Vet Turned Away From VA for PTSD During Mental Illness Awareness Week


U.S. Army Reservist Maj. Leslie Haines was turned away from the Northern Indiana VA Health Clinic on Oct. 9 because the VA staff was attending a speech during Mental Illness Awareness Week.

“Do they see the irony in that?” Haines told the Military Times. “I was thinking, 'I’m glad it wasn’t National Suicide Prevention Day.'”

“When I questioned whether I could reschedule, I was told, 'No' and reminded that I had an appointment scheduled for the following month,” added Haines.

Haines says she has “high-level PTSD," which is made worse by her job of counseling troops and vets in Fort Wayne, Ind.

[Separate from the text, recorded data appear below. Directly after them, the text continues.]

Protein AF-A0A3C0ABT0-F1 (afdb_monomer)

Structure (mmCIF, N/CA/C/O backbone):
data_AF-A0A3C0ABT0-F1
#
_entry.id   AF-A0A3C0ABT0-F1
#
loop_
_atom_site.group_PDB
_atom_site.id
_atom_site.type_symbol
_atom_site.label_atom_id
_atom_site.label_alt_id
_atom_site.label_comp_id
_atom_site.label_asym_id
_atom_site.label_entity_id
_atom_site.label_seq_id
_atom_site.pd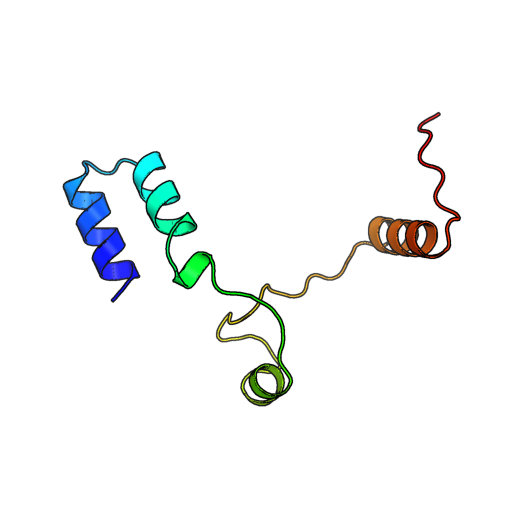bx_PDB_ins_code
_atom_site.Cartn_x
_atom_site.Cartn_y
_atom_site.Cartn_z
_atom_site.occupancy
_atom_site.B_iso_or_equiv
_atom_site.auth_seq_id
_atom_site.auth_comp_id
_atom_site.auth_asym_id
_atom_site.auth_atom_id
_atom_site.pdbx_PDB_model_num
ATOM 1 N N . GLU A 1 1 ? 10.602 1.928 -15.268 1.00 82.88 1 GLU A N 1
ATOM 2 C CA . GLU A 1 1 ? 10.242 3.258 -15.802 1.00 82.88 1 GLU A CA 1
ATOM 3 C C . GLU A 1 1 ? 9.521 4.152 -14.790 1.00 82.88 1 GLU A C 1
ATOM 5 O O . GLU A 1 1 ? 10.117 5.148 -14.410 1.00 82.88 1 GLU A O 1
ATOM 10 N N . LEU A 1 2 ? 8.315 3.833 -14.278 1.00 92.44 2 LEU A N 1
ATOM 11 C CA . LEU A 1 2 ? 7.647 4.709 -13.281 1.00 92.44 2 LEU A CA 1
ATOM 12 C C . LEU A 1 2 ? 8.496 4.949 -12.021 1.00 92.44 2 LEU A C 1
ATOM 14 O O . LEU A 1 2 ? 8.629 6.082 -11.571 1.00 92.44 2 LEU A O 1
ATOM 18 N N . LEU A 1 3 ? 9.053 3.882 -11.442 1.00 93.75 3 LEU A N 1
ATOM 19 C CA . LEU A 1 3 ? 9.856 3.991 -10.221 1.00 93.75 3 LEU A CA 1
ATOM 20 C C . LEU A 1 3 ? 11.151 4.776 -10.451 1.00 93.75 3 LEU A C 1
ATOM 22 O O . LEU A 1 3 ? 11.562 5.523 -9.571 1.00 93.75 3 LEU A O 1
ATOM 26 N N . ASP A 1 4 ? 11.747 4.651 -11.636 1.00 95.94 4 ASP A N 1
ATOM 27 C CA . ASP A 1 4 ? 12.952 5.394 -12.011 1.00 95.94 4 ASP A CA 1
ATOM 28 C C . ASP A 1 4 ? 12.640 6.889 -12.130 1.00 95.94 4 ASP A C 1
ATOM 30 O O . ASP A 1 4 ? 13.360 7.721 -11.583 1.00 95.94 4 ASP A O 1
ATOM 34 N N . TRP A 1 5 ? 11.513 7.230 -12.766 1.00 95.56 5 TRP A N 1
ATOM 35 C CA . TRP A 1 5 ? 11.041 8.611 -12.847 1.00 95.56 5 TRP A CA 1
ATOM 36 C C . TRP A 1 5 ? 10.746 9.194 -11.461 1.00 95.56 5 TRP A C 1
ATOM 38 O O . TRP A 1 5 ? 11.219 10.282 -11.145 1.00 95.56 5 TRP A O 1
ATOM 48 N N . LEU A 1 6 ? 10.033 8.451 -10.605 1.00 96.31 6 LEU A N 1
ATOM 49 C CA . LEU A 1 6 ? 9.751 8.869 -9.229 1.00 96.31 6 LEU A CA 1
ATOM 50 C C . LEU A 1 6 ? 11.034 9.058 -8.406 1.00 96.31 6 LEU A C 1
ATOM 52 O O . LEU A 1 6 ? 11.080 9.948 -7.562 1.00 96.31 6 LEU A O 1
ATOM 56 N N . ALA A 1 7 ? 12.066 8.241 -8.631 1.00 96.31 7 ALA A N 1
ATOM 57 C CA . ALA A 1 7 ? 13.345 8.360 -7.936 1.00 96.31 7 ALA A CA 1
ATOM 58 C C . ALA A 1 7 ? 14.112 9.627 -8.348 1.00 96.31 7 ALA A C 1
ATOM 60 O O . ALA A 1 7 ? 14.597 10.351 -7.477 1.00 96.31 7 ALA A O 1
ATOM 61 N N . VAL A 1 8 ? 14.176 9.923 -9.652 1.00 97.06 8 VAL A N 1
ATOM 62 C CA . VAL A 1 8 ? 14.800 11.155 -10.167 1.00 97.06 8 VAL A CA 1
ATOM 63 C C . VAL A 1 8 ? 14.043 12.385 -9.667 1.00 97.06 8 VAL A C 1
ATOM 65 O O . VAL A 1 8 ? 14.642 13.277 -9.071 1.00 97.06 8 VAL A O 1
ATOM 68 N N . ASP A 1 9 ? 12.717 12.394 -9.809 1.00 96.62 9 ASP A N 1
ATOM 69 C CA . ASP A 1 9 ? 11.853 13.479 -9.343 1.00 96.62 9 ASP A CA 1
ATOM 70 C C . ASP A 1 9 ? 11.980 13.708 -7.823 1.00 96.62 9 ASP A C 1
ATOM 72 O O . ASP A 1 9 ? 12.001 14.850 -7.359 1.00 96.62 9 ASP A O 1
ATOM 76 N N . PHE A 1 10 ? 12.133 12.643 -7.029 1.00 97.62 10 PHE A N 1
ATOM 77 C CA . PHE A 1 10 ? 12.355 12.746 -5.586 1.00 97.62 10 PHE A CA 1
ATOM 78 C C . PHE A 1 10 ? 13.694 13.407 -5.240 1.00 97.62 10 PHE A C 1
ATOM 80 O O . PHE A 1 10 ? 13.745 14.269 -4.357 1.00 97.62 10 PHE A O 1
ATOM 87 N N . GLN A 1 11 ? 14.759 13.041 -5.956 1.00 97.69 11 GLN A N 1
ATOM 88 C CA . GLN A 1 11 ? 16.082 13.633 -5.783 1.00 97.69 11 GLN A CA 1
ATOM 89 C C . GLN A 1 11 ? 16.092 15.119 -6.179 1.00 97.69 11 GLN A C 1
ATOM 91 O O . GLN A 1 11 ? 16.642 15.944 -5.447 1.00 97.69 11 GLN A O 1
ATOM 96 N N . GLU A 1 12 ? 15.459 15.474 -7.300 1.00 97.81 12 GLU A N 1
ATOM 97 C CA . GLU A 1 12 ? 15.369 16.858 -7.790 1.00 97.81 12 GLU A CA 1
ATOM 98 C C . GLU A 1 12 ? 14.579 17.770 -6.841 1.00 97.81 12 GLU A C 1
ATOM 100 O O . GLU A 1 12 ? 14.901 18.948 -6.690 1.00 97.81 12 GLU A O 1
ATOM 105 N N . HIS A 1 13 ? 13.591 17.219 -6.131 1.00 97.00 13 HIS A N 1
ATOM 106 C CA . HIS A 1 13 ? 12.765 17.951 -5.168 1.00 97.00 13 HIS A CA 1
ATOM 107 C C . HIS A 1 13 ? 13.257 17.806 -3.720 1.00 97.00 13 HIS A C 1
ATOM 109 O O . HIS A 1 13 ? 12.454 17.759 -2.787 1.00 97.00 13 HIS A O 1
ATOM 115 N N . GLN A 1 14 ? 14.581 17.755 -3.529 1.00 97.69 14 GLN A N 1
ATOM 116 C CA . GLN A 1 14 ? 15.244 17.798 -2.217 1.00 97.69 14 GLN A CA 1
ATOM 117 C C . GLN A 1 14 ? 14.785 16.711 -1.235 1.00 97.69 14 GLN A C 1
ATOM 119 O O . GLN A 1 14 ? 14.793 16.927 -0.024 1.00 97.69 14 GLN A O 1
ATOM 124 N N . TRP A 1 15 ? 14.408 15.534 -1.738 1.00 96.94 15 TRP A N 1
ATOM 125 C CA . TRP A 1 15 ? 13.976 14.416 -0.900 1.00 96.94 15 TRP A CA 1
ATOM 126 C C . TRP A 1 15 ? 12.717 14.723 -0.059 1.00 96.94 15 TRP A C 1
ATOM 128 O O . TRP A 1 15 ? 12.536 14.167 1.028 1.00 96.94 15 TRP A O 1
ATOM 138 N N . ASP A 1 16 ? 11.805 15.575 -0.553 1.00 97.75 16 ASP A N 1
ATOM 139 C CA . ASP A 1 16 ? 10.514 15.840 0.103 1.00 97.75 16 ASP A CA 1
ATOM 140 C C . ASP A 1 16 ? 9.605 14.599 0.093 1.00 97.75 16 ASP A C 1
ATOM 142 O O . ASP A 1 16 ? 8.949 14.254 -0.898 1.00 97.75 16 ASP A O 1
ATOM 146 N N . VAL A 1 17 ? 9.548 13.931 1.246 1.00 97.50 17 VAL A N 1
ATOM 147 C CA . VAL A 1 17 ? 8.797 12.688 1.451 1.00 97.50 17 VAL A CA 1
ATOM 148 C C . VAL A 1 17 ? 7.296 12.881 1.235 1.00 97.50 17 VAL A C 1
ATOM 150 O O . VAL A 1 17 ? 6.643 12.003 0.670 1.00 97.50 17 VAL A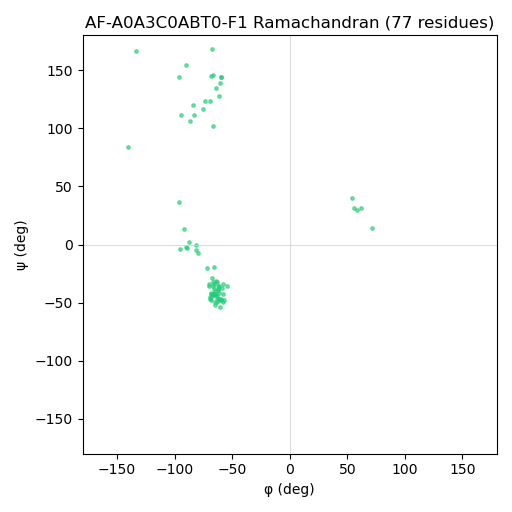 O 1
ATOM 153 N N . LYS A 1 18 ? 6.719 14.019 1.646 1.00 97.44 18 LYS A N 1
ATOM 154 C CA . LYS A 1 18 ? 5.273 14.254 1.494 1.00 97.44 18 LYS A CA 1
ATOM 155 C C . LYS A 1 18 ? 4.910 14.404 0.026 1.00 97.44 18 LYS A C 1
ATOM 157 O O . LYS A 1 18 ? 3.910 13.838 -0.420 1.00 97.44 18 LYS A O 1
ATOM 162 N N . ARG A 1 19 ? 5.725 15.144 -0.729 1.00 96.88 19 ARG A N 1
ATOM 163 C CA . ARG A 1 19 ? 5.543 15.300 -2.174 1.00 96.88 19 ARG A CA 1
ATOM 164 C C . ARG A 1 19 ? 5.700 13.962 -2.890 1.00 96.88 19 ARG A C 1
ATOM 166 O O . ARG A 1 19 ? 4.837 13.624 -3.695 1.00 96.88 19 ARG A O 1
ATOM 173 N N . PHE A 1 20 ? 6.734 13.189 -2.560 1.00 97.56 20 PHE A N 1
ATOM 174 C CA . PHE A 1 20 ? 6.941 11.855 -3.126 1.00 97.56 20 PHE A CA 1
ATOM 175 C C . PHE A 1 20 ? 5.749 10.931 -2.869 1.00 97.56 20 PHE A C 1
ATOM 177 O O . PHE A 1 20 ? 5.206 10.352 -3.807 1.00 97.56 20 PHE A O 1
ATOM 184 N N . MET A 1 21 ? 5.281 10.848 -1.618 1.00 97.19 21 MET A N 1
ATOM 185 C CA . MET A 1 21 ? 4.102 10.050 -1.274 1.00 97.19 21 MET A CA 1
ATOM 186 C C . MET A 1 21 ? 2.879 10.497 -2.071 1.00 97.19 21 MET A C 1
ATOM 188 O O . MET A 1 21 ? 2.161 9.651 -2.597 1.00 97.19 21 MET A O 1
ATOM 192 N N . LYS A 1 22 ? 2.668 11.811 -2.221 1.00 96.62 22 LYS A N 1
ATOM 193 C CA . LYS A 1 22 ? 1.591 12.352 -3.057 1.00 96.62 22 LYS A CA 1
ATOM 194 C C . LYS A 1 22 ? 1.731 11.908 -4.516 1.00 96.62 22 LYS A C 1
ATOM 196 O O . LYS A 1 22 ? 0.749 11.448 -5.081 1.00 96.62 22 LYS A O 1
ATOM 201 N N . GLN A 1 23 ? 2.914 12.013 -5.119 1.00 96.38 23 GLN A N 1
ATOM 202 C CA . GLN A 1 23 ? 3.136 11.574 -6.504 1.00 96.38 23 GLN A CA 1
ATOM 203 C C . GLN A 1 23 ? 2.888 10.071 -6.671 1.00 96.38 23 GLN A C 1
ATOM 205 O O . GLN A 1 23 ? 2.222 9.655 -7.616 1.00 96.38 23 GLN A O 1
ATOM 210 N N . LEU A 1 24 ? 3.343 9.261 -5.713 1.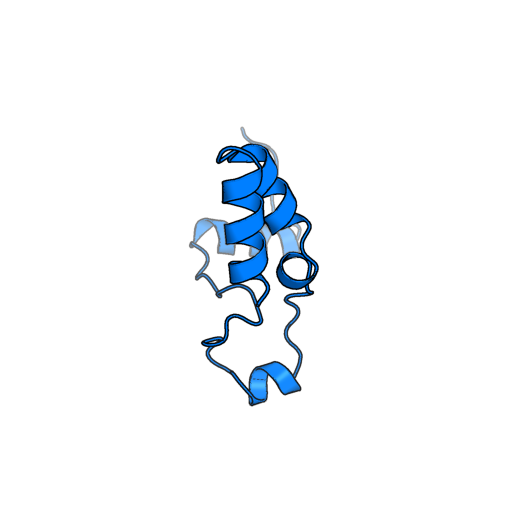00 95.25 24 LEU A N 1
ATOM 211 C CA . LEU A 1 24 ? 3.129 7.818 -5.722 1.00 95.25 24 LEU A CA 1
ATOM 212 C C . LEU A 1 24 ? 1.635 7.468 -5.689 1.00 95.25 24 LEU A C 1
ATOM 214 O O . LEU A 1 24 ? 1.161 6.749 -6.567 1.00 95.25 24 LEU A O 1
ATOM 218 N N . VAL A 1 25 ? 0.881 7.995 -4.716 1.00 95.00 25 VAL A N 1
ATOM 219 C CA . VAL A 1 25 ? -0.551 7.663 -4.555 1.00 95.00 25 VAL A CA 1
ATOM 220 C C . VAL A 1 25 ? -1.440 8.282 -5.634 1.00 95.00 25 VAL A C 1
ATOM 222 O O . VAL A 1 25 ? -2.546 7.802 -5.872 1.00 95.00 25 VAL A O 1
ATOM 225 N N . MET A 1 26 ? -0.961 9.333 -6.301 1.00 96.12 26 MET A N 1
ATOM 226 C CA . MET A 1 26 ? -1.633 9.952 -7.445 1.00 96.12 26 MET A CA 1
ATOM 227 C C . MET A 1 26 ? -1.214 9.343 -8.790 1.00 96.12 26 MET A C 1
ATOM 229 O O . MET A 1 26 ? -1.744 9.746 -9.823 1.00 96.12 26 MET A O 1
ATOM 233 N N . SER A 1 27 ? -0.281 8.386 -8.808 1.00 94.88 27 SER A N 1
ATOM 234 C CA . SER A 1 27 ? 0.124 7.715 -10.043 1.00 94.88 27 SER A CA 1
ATOM 235 C C . SER A 1 27 ? -1.004 6.840 -10.596 1.00 94.88 27 SER A C 1
ATOM 237 O O . SER A 1 27 ? -1.732 6.182 -9.848 1.00 94.88 27 SER A O 1
ATOM 239 N N . ALA A 1 28 ? -1.106 6.765 -11.925 1.00 92.25 28 ALA A N 1
ATOM 240 C CA . ALA A 1 28 ? -2.084 5.904 -12.590 1.00 92.25 28 ALA A CA 1
ATOM 241 C C . ALA A 1 28 ? -1.924 4.423 -12.192 1.00 92.25 28 ALA A C 1
ATOM 243 O O . ALA A 1 28 ? -2.916 3.712 -12.067 1.00 92.25 28 ALA A O 1
ATOM 244 N N . THR A 1 29 ? -0.688 3.971 -11.943 1.00 89.44 29 THR A N 1
ATOM 245 C CA . THR A 1 29 ? -0.401 2.607 -11.477 1.00 89.44 29 THR A CA 1
ATOM 246 C C . THR A 1 29 ? -0.960 2.350 -10.078 1.00 89.44 29 THR A C 1
ATOM 248 O O . THR A 1 29 ? -1.554 1.301 -9.858 1.00 89.44 29 THR A O 1
ATOM 251 N N . TYR A 1 30 ? -0.824 3.292 -9.136 1.00 90.25 30 TYR A N 1
ATOM 252 C CA . TYR A 1 30 ? -1.390 3.128 -7.790 1.00 90.25 30 TYR A CA 1
ATOM 253 C C . TYR A 1 30 ? -2.924 3.198 -7.795 1.00 90.25 30 TYR A C 1
ATOM 255 O O . TYR A 1 30 ? -3.585 2.476 -7.054 1.00 90.25 30 TYR A O 1
ATOM 263 N N . GLN A 1 31 ? -3.499 4.049 -8.648 1.00 90.50 31 GLN A N 1
ATOM 264 C CA . GLN A 1 31 ? -4.949 4.228 -8.780 1.00 90.50 31 GLN A CA 1
ATOM 265 C C . GLN A 1 31 ? -5.630 3.159 -9.648 1.00 90.50 31 GLN A C 1
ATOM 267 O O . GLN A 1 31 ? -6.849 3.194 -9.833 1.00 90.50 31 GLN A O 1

Northern Indiana VA Health Clinic spokesperson Jennifer Baran-Prall told the Military Times that employees were invited to the speech, but not required to go to it.

“There was only one instance in which a veteran was not contacted directly and was instead sent two notifications,” Baran-Prall told Military Times.

According to CBS Cleveland, Haines claims that she didn't get any notification and was unable to reschedule via the normal VA appointment line, but her counselor did allow her to come in the following week during his lunchtime.

Haines added that she received an apology from the Northern Indiana VA Health Clinic administrator, but filed a complaint with the VA Inspector General to prevent this from happening to other vets.

Republicans have often attacked the Obama administration for some of the poor health care that veterans receive, but the GOP blocked legislation to increase federal healthcare and education programs for veterans, noted Reuters.

Republicans opposed the $24 billion bill that would have created 27 new medical facilities to better serve veterans of the Iraq and Afghanistan wars.